Seeing is Believing: Robust Vision-Guided Cross-Modal Prompt Learning under Label Noise
Researchers introduce VisPrompt, a framework that improves prompt learning for vision-language models by injecting visual semantic information to enhance robustness against label noise. The approach keeps pre-trained models frozen while adding minimal trainable parameters, demonstrating superior performance across seven benchmark datasets under both synthetic and real-world noisy conditions.
VisPrompt addresses a critical gap in prompt learning research by tackling the challenge of label noise, a pervasive problem in real-world machine learning deployments where training data contains mislabeled examples. Traditional prompt learning, while parameter-efficient, remains vulnerable to corrupted labels that can degrade model performance. The researchers leverage a fundamental insight: visual information extracted from images is inherently more robust and semantically rich than potentially noisy text labels, providing a more reliable anchor for learning.
The framework's innovation lies in its cross-modal attention mechanism that reversely injects visual semantics into prompt representations, allowing prompt tokens to selectively aggregate image-specific information relevant to individual samples. This design contrasts with naive approaches that would uniformly apply visual guidance regardless of image quality. The introduction of conditional modulation further refines this process by adaptively controlling injection strength per sample, creating a dynamic balance between learned text semantics and visual evidence.

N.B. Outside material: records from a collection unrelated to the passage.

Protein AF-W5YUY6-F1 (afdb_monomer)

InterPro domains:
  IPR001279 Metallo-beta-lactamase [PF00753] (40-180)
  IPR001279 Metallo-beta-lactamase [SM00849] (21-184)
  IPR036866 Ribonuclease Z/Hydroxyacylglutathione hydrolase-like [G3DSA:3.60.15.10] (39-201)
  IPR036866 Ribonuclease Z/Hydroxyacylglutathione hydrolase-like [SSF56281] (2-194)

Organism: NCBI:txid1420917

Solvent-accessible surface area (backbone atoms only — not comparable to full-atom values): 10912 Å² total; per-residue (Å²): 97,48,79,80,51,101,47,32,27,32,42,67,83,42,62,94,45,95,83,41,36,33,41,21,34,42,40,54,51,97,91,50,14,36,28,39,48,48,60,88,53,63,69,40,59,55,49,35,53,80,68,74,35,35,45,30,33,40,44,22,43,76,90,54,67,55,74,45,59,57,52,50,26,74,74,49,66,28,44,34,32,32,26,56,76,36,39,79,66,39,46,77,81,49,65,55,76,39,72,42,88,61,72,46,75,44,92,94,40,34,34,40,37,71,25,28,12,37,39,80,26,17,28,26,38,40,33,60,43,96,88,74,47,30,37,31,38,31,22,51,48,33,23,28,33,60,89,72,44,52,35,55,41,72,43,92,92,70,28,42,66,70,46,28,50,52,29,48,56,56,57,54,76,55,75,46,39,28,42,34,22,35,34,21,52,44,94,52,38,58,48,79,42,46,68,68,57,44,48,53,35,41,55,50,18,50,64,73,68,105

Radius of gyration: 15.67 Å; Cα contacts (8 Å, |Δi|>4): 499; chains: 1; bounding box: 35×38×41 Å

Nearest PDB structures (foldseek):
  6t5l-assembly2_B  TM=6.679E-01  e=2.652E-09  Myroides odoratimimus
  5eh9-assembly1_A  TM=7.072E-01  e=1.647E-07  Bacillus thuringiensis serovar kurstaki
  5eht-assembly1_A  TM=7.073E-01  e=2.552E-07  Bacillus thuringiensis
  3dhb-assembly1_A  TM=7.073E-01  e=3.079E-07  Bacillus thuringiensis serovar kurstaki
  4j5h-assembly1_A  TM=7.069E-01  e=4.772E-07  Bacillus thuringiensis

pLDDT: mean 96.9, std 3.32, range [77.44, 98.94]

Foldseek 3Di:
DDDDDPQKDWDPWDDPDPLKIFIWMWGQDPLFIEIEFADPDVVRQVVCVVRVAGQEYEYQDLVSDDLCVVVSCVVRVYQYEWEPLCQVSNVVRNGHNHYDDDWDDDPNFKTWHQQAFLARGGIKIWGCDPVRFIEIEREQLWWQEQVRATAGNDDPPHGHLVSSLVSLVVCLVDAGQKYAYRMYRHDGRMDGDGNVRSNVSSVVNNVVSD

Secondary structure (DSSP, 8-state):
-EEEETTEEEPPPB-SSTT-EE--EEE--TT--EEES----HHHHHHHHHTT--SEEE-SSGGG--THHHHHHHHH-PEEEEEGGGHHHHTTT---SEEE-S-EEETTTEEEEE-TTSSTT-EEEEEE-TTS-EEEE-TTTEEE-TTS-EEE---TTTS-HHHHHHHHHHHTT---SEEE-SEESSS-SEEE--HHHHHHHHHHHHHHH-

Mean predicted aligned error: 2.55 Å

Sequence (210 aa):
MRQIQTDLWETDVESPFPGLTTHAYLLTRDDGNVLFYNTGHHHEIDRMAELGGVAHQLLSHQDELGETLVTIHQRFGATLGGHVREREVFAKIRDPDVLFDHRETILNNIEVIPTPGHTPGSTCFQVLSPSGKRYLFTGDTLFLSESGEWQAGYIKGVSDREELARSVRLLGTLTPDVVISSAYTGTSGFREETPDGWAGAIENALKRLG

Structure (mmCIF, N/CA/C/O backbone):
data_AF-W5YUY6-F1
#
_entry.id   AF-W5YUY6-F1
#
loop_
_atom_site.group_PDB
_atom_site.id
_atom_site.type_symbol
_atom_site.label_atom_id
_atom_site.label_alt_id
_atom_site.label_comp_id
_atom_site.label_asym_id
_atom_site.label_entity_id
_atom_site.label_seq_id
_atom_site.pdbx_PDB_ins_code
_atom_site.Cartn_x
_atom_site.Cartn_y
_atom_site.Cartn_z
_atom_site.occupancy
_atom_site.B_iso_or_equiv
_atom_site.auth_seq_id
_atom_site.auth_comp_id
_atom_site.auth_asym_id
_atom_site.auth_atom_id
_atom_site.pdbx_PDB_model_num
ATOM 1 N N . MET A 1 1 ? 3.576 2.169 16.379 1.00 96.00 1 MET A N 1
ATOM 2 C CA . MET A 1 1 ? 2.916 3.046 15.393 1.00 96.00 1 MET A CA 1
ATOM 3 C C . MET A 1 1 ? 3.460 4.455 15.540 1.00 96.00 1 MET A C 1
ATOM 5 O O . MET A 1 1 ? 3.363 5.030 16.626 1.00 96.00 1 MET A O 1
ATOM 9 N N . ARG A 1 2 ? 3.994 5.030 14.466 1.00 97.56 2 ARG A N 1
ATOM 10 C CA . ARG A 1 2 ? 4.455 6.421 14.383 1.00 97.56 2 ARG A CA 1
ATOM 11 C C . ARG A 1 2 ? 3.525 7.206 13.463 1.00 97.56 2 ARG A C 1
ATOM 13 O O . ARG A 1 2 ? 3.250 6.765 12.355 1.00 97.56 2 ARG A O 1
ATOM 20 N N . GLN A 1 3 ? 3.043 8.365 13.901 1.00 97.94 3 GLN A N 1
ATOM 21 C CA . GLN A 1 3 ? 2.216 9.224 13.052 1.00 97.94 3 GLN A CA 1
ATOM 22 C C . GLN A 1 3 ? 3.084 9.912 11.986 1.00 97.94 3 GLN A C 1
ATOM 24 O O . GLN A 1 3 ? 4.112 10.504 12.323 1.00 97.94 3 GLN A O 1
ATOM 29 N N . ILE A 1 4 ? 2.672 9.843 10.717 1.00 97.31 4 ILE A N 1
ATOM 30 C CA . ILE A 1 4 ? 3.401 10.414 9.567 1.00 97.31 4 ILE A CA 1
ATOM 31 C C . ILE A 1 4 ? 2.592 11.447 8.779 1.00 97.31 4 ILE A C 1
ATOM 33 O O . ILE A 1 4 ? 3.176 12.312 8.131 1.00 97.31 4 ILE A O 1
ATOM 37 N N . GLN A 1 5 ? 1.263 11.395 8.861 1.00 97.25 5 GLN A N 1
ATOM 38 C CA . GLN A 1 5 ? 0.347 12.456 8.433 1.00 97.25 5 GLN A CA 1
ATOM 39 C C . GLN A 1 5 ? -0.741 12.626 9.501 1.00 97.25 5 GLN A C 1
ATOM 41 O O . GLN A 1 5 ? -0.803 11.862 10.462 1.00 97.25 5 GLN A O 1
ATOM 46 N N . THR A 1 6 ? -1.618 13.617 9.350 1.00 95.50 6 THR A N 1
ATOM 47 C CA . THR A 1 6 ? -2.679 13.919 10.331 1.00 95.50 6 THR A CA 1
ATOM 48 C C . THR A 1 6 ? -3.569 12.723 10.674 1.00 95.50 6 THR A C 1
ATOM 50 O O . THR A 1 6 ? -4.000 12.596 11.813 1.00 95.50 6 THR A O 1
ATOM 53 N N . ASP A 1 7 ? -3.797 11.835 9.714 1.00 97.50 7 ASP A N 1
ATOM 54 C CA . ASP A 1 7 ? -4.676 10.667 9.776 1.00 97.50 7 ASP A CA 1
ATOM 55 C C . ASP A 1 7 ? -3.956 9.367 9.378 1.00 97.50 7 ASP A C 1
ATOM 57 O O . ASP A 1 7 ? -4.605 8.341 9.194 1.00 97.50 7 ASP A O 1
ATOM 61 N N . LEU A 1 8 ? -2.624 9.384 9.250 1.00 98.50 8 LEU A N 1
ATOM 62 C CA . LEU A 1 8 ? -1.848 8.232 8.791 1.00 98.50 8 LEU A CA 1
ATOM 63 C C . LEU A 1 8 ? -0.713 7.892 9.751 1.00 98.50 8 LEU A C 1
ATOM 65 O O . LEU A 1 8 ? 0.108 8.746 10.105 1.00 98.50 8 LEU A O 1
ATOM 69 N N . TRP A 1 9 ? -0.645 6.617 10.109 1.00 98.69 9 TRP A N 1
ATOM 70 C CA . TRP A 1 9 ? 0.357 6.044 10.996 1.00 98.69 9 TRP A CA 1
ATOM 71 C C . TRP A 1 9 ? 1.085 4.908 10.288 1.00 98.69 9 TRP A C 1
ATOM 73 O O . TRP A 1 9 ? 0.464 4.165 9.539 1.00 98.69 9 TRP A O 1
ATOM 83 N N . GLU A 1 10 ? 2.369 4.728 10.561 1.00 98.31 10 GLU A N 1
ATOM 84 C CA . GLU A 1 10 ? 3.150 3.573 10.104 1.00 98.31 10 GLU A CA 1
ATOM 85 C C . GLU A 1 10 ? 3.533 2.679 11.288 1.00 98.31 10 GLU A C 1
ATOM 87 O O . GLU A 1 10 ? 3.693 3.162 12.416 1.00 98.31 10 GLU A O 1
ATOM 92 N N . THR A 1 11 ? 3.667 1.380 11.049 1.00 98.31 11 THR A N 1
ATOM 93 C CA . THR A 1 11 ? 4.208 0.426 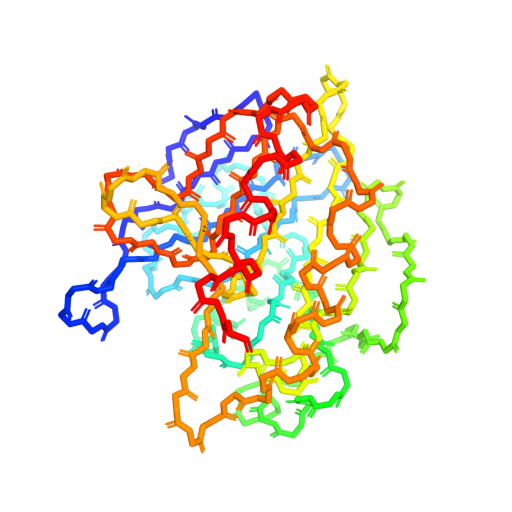12.027 1.00 98.31 11 THR A CA 1
ATOM 94 C C . THR A 1 11 ? 5.700 0.651 12.248 1.00 98.31 11 THR A C 1
ATOM 96 O O . THR A 1 11 ? 6.355 1.319 11.454 1.00 98.31 11 THR A O 1
ATOM 99 N N . ASP A 1 12 ? 6.281 0.040 13.276 1.00 96.81 12 ASP A N 1
ATOM 100 C CA . ASP A 1 12 ? 7.722 -0.190 13.306 1.00 96.81 12 ASP A CA 1
ATOM 101 C C . ASP A 1 12 ? 8.196 -0.929 12.045 1.00 96.81 12 ASP A C 1
ATOM 103 O O . ASP A 1 12 ? 7.437 -1.636 11.370 1.00 96.81 12 ASP A O 1
ATOM 107 N N . VAL A 1 13 ? 9.478 -0.740 11.745 1.00 93.88 13 VAL A N 1
ATOM 108 C CA . VAL A 1 13 ? 10.162 -1.371 10.620 1.00 93.88 13 VAL A CA 1
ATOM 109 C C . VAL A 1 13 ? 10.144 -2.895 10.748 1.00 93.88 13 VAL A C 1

For the machine learning community, this work demonstrates that vision-language models can achieve stronger robustness without fine-tuning expensive pre-trained backbones, reducing computational costs and democratizing robust AI development. The approach's effectiveness across multiple real-world noisy datasets suggests practical applicability to production environments where label quality varies significantly.
The public code release accelerates adoption among researchers and practitioners. Future developments may extend conditional modulation to other multi-modal architectures or explore automated mechanisms for determining injection strength, advancing the broader field of noise-robust learning in vision-language systems.
- →VisPrompt injects visual semantics into prompts via cross-modal attention to anchor learning to reliable instance-level visual evidence rather than noisy labels.
- →Conditional modulation mechanism adaptively controls visual information injection strength per sample, balancing text priors with image evidence dynamically.
- →The framework maintains frozen pre-trained vision-language model backbones while adding minimal trainable parameters for computational efficiency.
- →Extensive experiments on seven benchmarks under synthetic and real-world label noise demonstrate consistent performance improvements over existing baselines.
- →Public code availability enables broader research community adoption of noise-robust prompt learning techniques for practical applications.